2012雅思开年大考 雅思阅读原文
来源:育路山东教育网发布时间:2012-01-11
WHEN Cindy Engel notices that her cat, Darwin, has vomited on her carpet, she doesn't worry. Vomiting, she says, is “a healthy response to sickness”. What is more, the habit that some cats and dogs have of eating plants and then vomiting could be related to self-medicating behaviour by their ancestors. Wild cats and dogs would probably have eaten rough grasses as emetics or purgatives. Denied such material today, a cat will attack houseplants or chew wool jumpers. Dogs might also be doctoring themselves when they chew grass, eat or lick sand, soil and clay, or eat rocks or socks.
For the past decade Dr Engel, a lecturer in environmental sciences at Britain's Open University, has been collating examples of self-medicating behaviour in wild animals. She recently published a book* on the subject. In a talk at the Edinburgh Science Festival earlier this month, she explained that the idea that animals can treat themselves has been regarded with some scepticism by her colleagues in the past. But a growing number of animal behaviourists now think that wild animals can and do deal with their own medical needs.
William Karesh, of the Wildlife Conservation Society, in New York, for example, has studied the health of a wide range of wild animals, including anaconda snakes, macaws, penguins, guanacos (South American beasts related to camels), impala and buffalo. The animals were mostly in good physical condition, which is not surprising, since the weak quickly go to the wall in the wild. But blood tests showed that many had encountered nasty viral and bacterial diseases in the past—including diseases that are often fatal in captive animals, even when treated by vets. Moreover, if healthy wild animals are brought into captivity, their health often deteriorates unless great care is taken over their living conditions. Such observations suggest that wild animals can do something to keep themselves healthy that captive animals cannot.
Hearty animals
One example of self-medication was discovered in 1987. Michael Huffman and Mohamedi Seifu, working in the Mahale Mountains National Park in Tanzania, noticed that local chimpanzees suffering from intestinal worms would dose themselves with the pith of a plant called Veronia. This plant produces poisonous chemicals called terpenes. Its pith contains a strong enough concentration to kill gut parasites, but not so strong as to kill chimps (nor people, for that matter; locals use the pith for the same purpose). Given that the plant is known locally as “goat-killer”, however, it seems that not all animals are as smart as chimps and humans.

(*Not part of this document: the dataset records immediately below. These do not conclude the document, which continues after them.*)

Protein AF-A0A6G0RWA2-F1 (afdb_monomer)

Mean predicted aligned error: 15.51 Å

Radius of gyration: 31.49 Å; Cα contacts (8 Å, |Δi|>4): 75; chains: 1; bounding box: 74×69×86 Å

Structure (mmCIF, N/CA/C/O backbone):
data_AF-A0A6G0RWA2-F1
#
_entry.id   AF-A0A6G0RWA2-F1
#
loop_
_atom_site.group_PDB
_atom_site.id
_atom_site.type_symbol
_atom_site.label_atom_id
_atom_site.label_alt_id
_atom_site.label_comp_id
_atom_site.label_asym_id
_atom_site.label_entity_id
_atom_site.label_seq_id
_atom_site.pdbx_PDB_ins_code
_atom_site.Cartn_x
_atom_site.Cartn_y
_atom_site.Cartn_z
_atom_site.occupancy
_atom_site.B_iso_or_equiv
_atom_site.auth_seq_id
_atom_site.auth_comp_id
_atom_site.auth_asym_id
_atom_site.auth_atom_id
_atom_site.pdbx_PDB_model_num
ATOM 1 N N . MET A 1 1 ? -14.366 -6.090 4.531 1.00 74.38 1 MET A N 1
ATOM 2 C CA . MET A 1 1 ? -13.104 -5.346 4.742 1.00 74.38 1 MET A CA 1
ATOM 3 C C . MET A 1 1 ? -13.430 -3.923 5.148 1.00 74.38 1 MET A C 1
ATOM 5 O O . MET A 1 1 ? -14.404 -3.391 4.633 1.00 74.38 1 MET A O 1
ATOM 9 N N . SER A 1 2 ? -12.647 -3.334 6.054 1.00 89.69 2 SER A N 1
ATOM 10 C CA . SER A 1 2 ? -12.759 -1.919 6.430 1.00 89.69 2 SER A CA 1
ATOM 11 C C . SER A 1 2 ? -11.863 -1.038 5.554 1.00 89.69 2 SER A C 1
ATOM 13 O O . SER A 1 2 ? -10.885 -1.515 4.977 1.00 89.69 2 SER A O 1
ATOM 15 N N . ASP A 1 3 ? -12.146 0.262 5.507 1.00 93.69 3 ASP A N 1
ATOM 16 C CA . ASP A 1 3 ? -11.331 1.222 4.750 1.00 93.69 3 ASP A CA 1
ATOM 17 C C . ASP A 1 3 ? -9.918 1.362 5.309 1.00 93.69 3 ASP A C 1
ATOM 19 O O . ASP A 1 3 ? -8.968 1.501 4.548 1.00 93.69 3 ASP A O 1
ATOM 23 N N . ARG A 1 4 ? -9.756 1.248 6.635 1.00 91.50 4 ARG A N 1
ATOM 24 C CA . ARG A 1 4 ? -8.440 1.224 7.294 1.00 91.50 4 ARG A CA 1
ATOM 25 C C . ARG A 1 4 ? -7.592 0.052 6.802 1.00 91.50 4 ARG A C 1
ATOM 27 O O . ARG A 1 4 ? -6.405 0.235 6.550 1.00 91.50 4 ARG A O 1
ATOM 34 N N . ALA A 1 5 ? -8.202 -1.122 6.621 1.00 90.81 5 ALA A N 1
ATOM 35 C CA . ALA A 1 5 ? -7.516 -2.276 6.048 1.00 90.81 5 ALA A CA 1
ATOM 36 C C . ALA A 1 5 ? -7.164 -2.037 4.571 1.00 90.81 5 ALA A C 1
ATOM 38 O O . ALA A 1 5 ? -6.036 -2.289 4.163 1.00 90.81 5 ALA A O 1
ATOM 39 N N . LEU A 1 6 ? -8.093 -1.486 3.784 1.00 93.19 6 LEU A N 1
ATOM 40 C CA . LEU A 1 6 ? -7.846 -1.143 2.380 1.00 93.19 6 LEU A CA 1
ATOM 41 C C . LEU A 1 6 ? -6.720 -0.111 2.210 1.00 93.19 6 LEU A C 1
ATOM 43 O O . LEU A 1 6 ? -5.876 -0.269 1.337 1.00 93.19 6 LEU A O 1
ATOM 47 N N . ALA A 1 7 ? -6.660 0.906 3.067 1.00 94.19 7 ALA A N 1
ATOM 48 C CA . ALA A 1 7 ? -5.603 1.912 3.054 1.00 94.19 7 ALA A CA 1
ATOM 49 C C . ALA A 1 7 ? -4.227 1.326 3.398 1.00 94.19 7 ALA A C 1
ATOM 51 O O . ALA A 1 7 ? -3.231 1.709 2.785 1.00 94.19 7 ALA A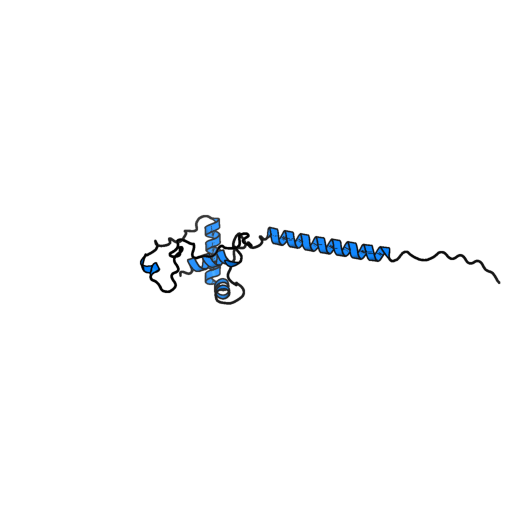 O 1
ATOM 52 N N . ARG A 1 8 ? -4.163 0.362 4.328 1.00 91.75 8 ARG A N 1
ATOM 53 C CA . ARG A 1 8 ? -2.920 -0.365 4.622 1.00 91.75 8 ARG A CA 1
ATOM 54 C C . ARG A 1 8 ? -2.463 -1.198 3.425 1.00 91.75 8 ARG A C 1
ATOM 56 O O . ARG A 1 8 ? -1.283 -1.145 3.097 1.00 91.75 8 ARG A O 1
ATOM 63 N N . VAL A 1 9 ? -3.396 -1.875 2.751 1.00 90.62 9 VAL A N 1
ATOM 64 C CA . VAL A 1 9 ? -3.119 -2.624 1.515 1.00 90.62 9 VAL A CA 1
ATOM 65 C C . VAL A 1 9 ? -2.614 -1.695 0.412 1.00 90.62 9 VAL A C 1
ATOM 67 O O . VAL A 1 9 ? -1.641 -2.029 -0.252 1.00 90.62 9 VAL A O 1
ATOM 70 N N . VAL A 1 10 ? -3.221 -0.514 0.232 1.00 92.38 10 VAL A N 1
ATOM 71 C CA . VAL A 1 10 ? -2.727 0.494 -0.724 1.00 92.38 10 VAL A CA 1
ATOM 72 C C . VAL A 1 10 ? -1.290 0.895 -0.399 1.00 92.38 10 VAL A C 1
ATOM 74 O O . VAL A 1 10 ? -0.472 0.974 -1.312 1.00 92.38 10 VAL A O 1
ATOM 77 N N . LEU A 1 11 ? -0.961 1.102 0.880 1.00 90.50 11 LEU A N 1
ATOM 78 C CA . LEU A 1 11 ? 0.406 1.409 1.301 1.00 90.50 11 LEU A CA 1
ATOM 79 C C . LEU A 1 11 ? 1.384 0.275 0.944 1.00 90.50 11 LEU A C 1
ATOM 81 O O . LEU A 1 11 ? 2.457 0.565 0.432 1.00 90.50 11 LEU A O 1
ATOM 85 N N . ASP A 1 12 ? 1.003 -0.993 1.138 1.00 86.75 12 ASP A N 1
ATOM 86 C CA . ASP A 1 12 ? 1.856 -2.146 0.804 1.00 86.75 12 ASP A CA 1
ATOM 87 C C . ASP A 1 12 ? 2.099 -2.271 -0.704 1.00 86.75 12 ASP A C 1
ATOM 89 O O . ASP A 1 12 ? 3.244 -2.308 -1.148 1.00 86.75 12 ASP A O 1
ATOM 93 N N . ILE A 1 13 ? 1.037 -2.262 -1.516 1.00 86.44 13 ILE A N 1
ATOM 94 C CA . ILE A 1 13 ? 1.147 -2.491 -2.969 1.00 86.44 13 ILE A CA 1
ATOM 95 C C . ILE A 1 13 ? 1.807 -1.323 -3.716 1.00 86.44 13 ILE A C 1
ATOM 97 O O . ILE A 1 13 ? 2.297 -1.497 -4.833 1.00 86.44 13 ILE A O 1
ATOM 101 N N . THR A 1 14 ? 1.795 -0.124 -3.124 1.00 86.19 14 THR A N 1
ATOM 102 C CA . THR A 1 14 ? 2.463 1.069 -3.672 1.00 86.19 14 THR A CA 1
ATOM 103 C C . THR A 1 14 ? 3.830 1.335 -3.048 1.00 86.19 14 THR A C 1
ATOM 105 O O . THR A 1 14 ? 4.531 2.233 -3.513 1.00 86.19 14 THR A O 1
ATOM 108 N N . SER A 1 15 ? 4.235 0.565 -2.034 1.00 80.44 15 SER A N 1
ATOM 109 C CA . SER A 1 15 ? 5.583 0.668 -1.488 1.00 80.44 15 SER A CA 1
ATOM 110 C C . SER A 1 15 ? 6.611 0.180 -2.511 1.00 80.44 15 SER A C 1
ATOM 112 O O . SER A 1 15 ? 6.379 -0.756 -3.282 1.00 80.44 15 SER A O 1
ATOM 114 N N . VAL A 1 16 ? 7.740 0.882 -2.557 1.00 69.44 16 VAL A N 1
ATOM 115 C CA . VAL A 1 16 ? 8.841 0.598 -3.488 1.00 69.44 16 VAL A CA 1
ATOM 116 C C . VAL A 1 16 ? 9.799 -0.445 -2.901 1.00 69.44 16 VAL A C 1
ATOM 118 O O . VAL A 1 16 ? 10.518 -1.102 -3.639 1.00 69.44 16 VAL A O 1
ATOM 121 N N . ALA A 1 17 ? 9.789 -0.653 -1.583 1.00 67.44 17 ALA A N 1
ATOM 122 C CA . ALA A 1 17 ? 10.777 -1.485 -0.911 1.00 67.44 17 ALA A CA 1
ATOM 123 C C . ALA A 1 17 ? 10.288 -2.926 -0.685 1.00 67.44 17 ALA A C 1
ATOM 125 O O . ALA A 1 17 ? 9.241 -3.141 -0.079 1.00 67.44 17 ALA A O 1
ATOM 126 N N . TRP A 1 18 ? 11.117 -3.896 -1.092 1.00 64.19 18 TRP A N 1
ATOM 127 C CA . TRP A 1 18 ? 11.135 -5.273 -0.568 1.00 64.19 18 TRP A CA 1
ATOM 128 C C . TRP A 1 18 ? 9.874 -6.126 -0.782 1.00 64.19 18 TRP A C 1
ATOM 130 O O . TRP A 1 18 ? 9.593 -7.042 -0.011 1.00 64.19 18 TRP A O 1
ATOM 140 N N . VAL A 1 19 ? 9.129 -5.886 -1.861 1.00 68.50 19 VAL A N 1
ATOM 141 C CA . VAL A 1 19 ? 8.022 -6.766 -2.262 1.00 68.50 19 VAL A CA 1
ATOM 142 C C . VAL A 1 19 ? 8.406 -7.505 -3.548 1.00 68.50 19 VAL A C 1
ATOM 144 O O . VAL A 1 19 ? 8.767 -6.842 -4.524 1.00 68.50 19 VAL A O 1
ATOM 147 N N . PRO A 1 20 ? 8.341 -8.852 -3.579 1.00 73.75 20 PRO A N 1
ATOM 148 C CA . PRO A 1 20 ? 8.504 -9.613 -4.813 1.00 73.75 20 PRO A CA 1
ATOM 149 C C . PRO A 1 20 ? 7.506 -9.158 -5.883 1.00 73.75 20 PRO A C 1
ATOM 151 O O . PRO A 1 20 ? 6.336 -8.917 -5.576 1.00 73.75 20 PRO A O 1
ATOM 154 N N . ASP A 1 21 ? 7.925 -9.105 -7.147 1.00 73.06 21 ASP A N 1
ATOM 155 C CA . ASP A 1 21 ? 7.087 -8.559 -8.229 1.00 73.06 21 ASP A CA 1
ATOM 156 C C . ASP A 1 21 ? 5.711 -9.239 -8.340 1.00 73.06 21 ASP A C 1
ATOM 158 O O . ASP A 1 21 ? 4.695 -8.583 -8.574 1.00 73.06 21 ASP A O 1
ATOM 162 N N . HIS A 1 22 ? 5.649 -10.552 -8.103 1.00 74.31 22 HIS A N 1
ATOM 163 C CA . HIS A 1 22 ? 4.416 -11.338 -8.184 1.00 74.31 22 HIS A CA 1
ATOM 164 C C . HIS A 1 22 ? 3.402 -11.046 -7.060 1.00 74.31 22 HIS A C 1
ATOM 166 O O . HIS A 1 22 ? 2.250 -11.470 -7.155 1.00 74.31 22 HIS A O 1
ATOM 172 N N . TRP A 1 23 ? 3.797 -10.330 -6.001 1.00 76.00 23 TRP A N 1
ATOM 173 C CA . TRP A 1 23 ? 2.889 -9.867 -4.942 1.00 76.00 23 TRP A CA 1
ATOM 174 C C . TRP A 1 23 ? 2.279 -8.506 -5.249 1.00 76.00 23 TRP A C 1
ATOM 176 O O . TRP A 1 23 ? 1.269 -8.142 -4.640 1.00 76.00 23 TRP A O 1
ATOM 186 N N . VAL A 1 24 ? 2.850 -7.754 -6.193 1.00 78.62 24 VAL A N 1
ATOM 187 C CA . VAL A 1 24 ? 2.306 -6.453 -6.552 1.00 78.62 24 VAL A CA 1
ATOM 188 C C . VAL A 1 24 ? 1.243 -6.621 -7.635 1.00 78.62 24 VAL A C 1
ATOM 190 O O . VAL A 1 24 ? 1.547 -7.015 -8.763 1.00 78.62 24 VAL A O 1
ATOM 193 N N . PRO A 1 25 ? -0.028 -6.302 -7.344 1.00 84.69 25 PRO A N 1
ATOM 194 C CA . PRO A 1 25 ? -1.063 -6.372 -8.356 1.00 84.69 25 PRO A CA 1
ATOM 195 C C . PRO A 1 25 ? -0.839 -5.338 -9.463 1.00 84.69 25 PRO A C 1
ATOM 197 O O . PRO A 1 25 ? -0.184 -4.312 -9.280 1.00 84.69 25 PRO A O 1
ATOM 200 N N . THR A 1 26 ? -1.467 -5.551 -10.620 1.00 85.44 26 THR A N 1
ATOM 201 C CA . THR A 1 26 ? -1.438 -4.575 -11.714 1.00 85.44 26 THR A CA 1
ATOM 202 C C . THR A 1 26 ? -2.088 -3.254 -11.289 1.00 85.44 26 THR A C 1
ATOM 204 O O . THR A 1 26 ? -3.311 -3.136 -11.230 1.00 85.44 26 THR A O 1
ATOM 207 N N . LEU A 1 27 ? -1.268 -2.230 -11.044 1.00 86.25 27 LEU A N 1
ATOM 208 C CA . LEU A 1 27 ? -1.727 -0.906 -10.603 1.00 86.25 27 LEU A CA 1
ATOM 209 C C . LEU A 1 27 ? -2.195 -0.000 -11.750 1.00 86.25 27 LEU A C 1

Some consume it indiscriminately, and succumb.
Since the Veronia-eating chimps were discovered, more evidence has emerged suggesting that animals often eat things for medical rather than nutritional reasons. Many species, for example, consume dirt—a behaviour known as geophagy. Historically, the preferred explanation was that soil supplies minerals such as salt. But geophagy occurs in areas where the earth is not a useful source of minerals, and also in places where minerals can be more easily obtained from certain plants that are known to be rich in them. Clearly, the animals must be getting something else out of eating earth.
The current belief is that soil—and particularly the clay in it—helps to detoxify the defensive poisons that some plants produce in an attempt to prevent themselves from being eaten. Evidence for the detoxifying nature of clay came in 1999, from an experiment carried out on macaws by James Gilardi and his colleagues at the University of California, Davis.
Macaws eat seeds containing alkaloids, a group of chemicals that has some notoriously toxic members, such as strychnine. In the wild, the birds are frequently seen perched on eroding riverbanks eating clay. Dr Gilardi fed one group of macaws a mixture of a harmless alkaloid and clay, and a second group just the alkaloid. Several hours later, the macaws that had eaten the clay had 60% less alkaloid in their bloodstreams than those that had not, suggesting that the hypothesis is correct.
Other observations also support the idea that clay is detoxifying. Towards the tropics the amount of toxic compounds in plants increases—and so does the amount of earth eaten by herbivores. Elephants lick clay from mud holes all year round, except in September when they are bingeing on fruit which, because it has evolved to be eaten, is not toxic. And the addition of clay to the diets of domestic cattle increases the amount of nutrients that they can absorb from their food by 10-20%.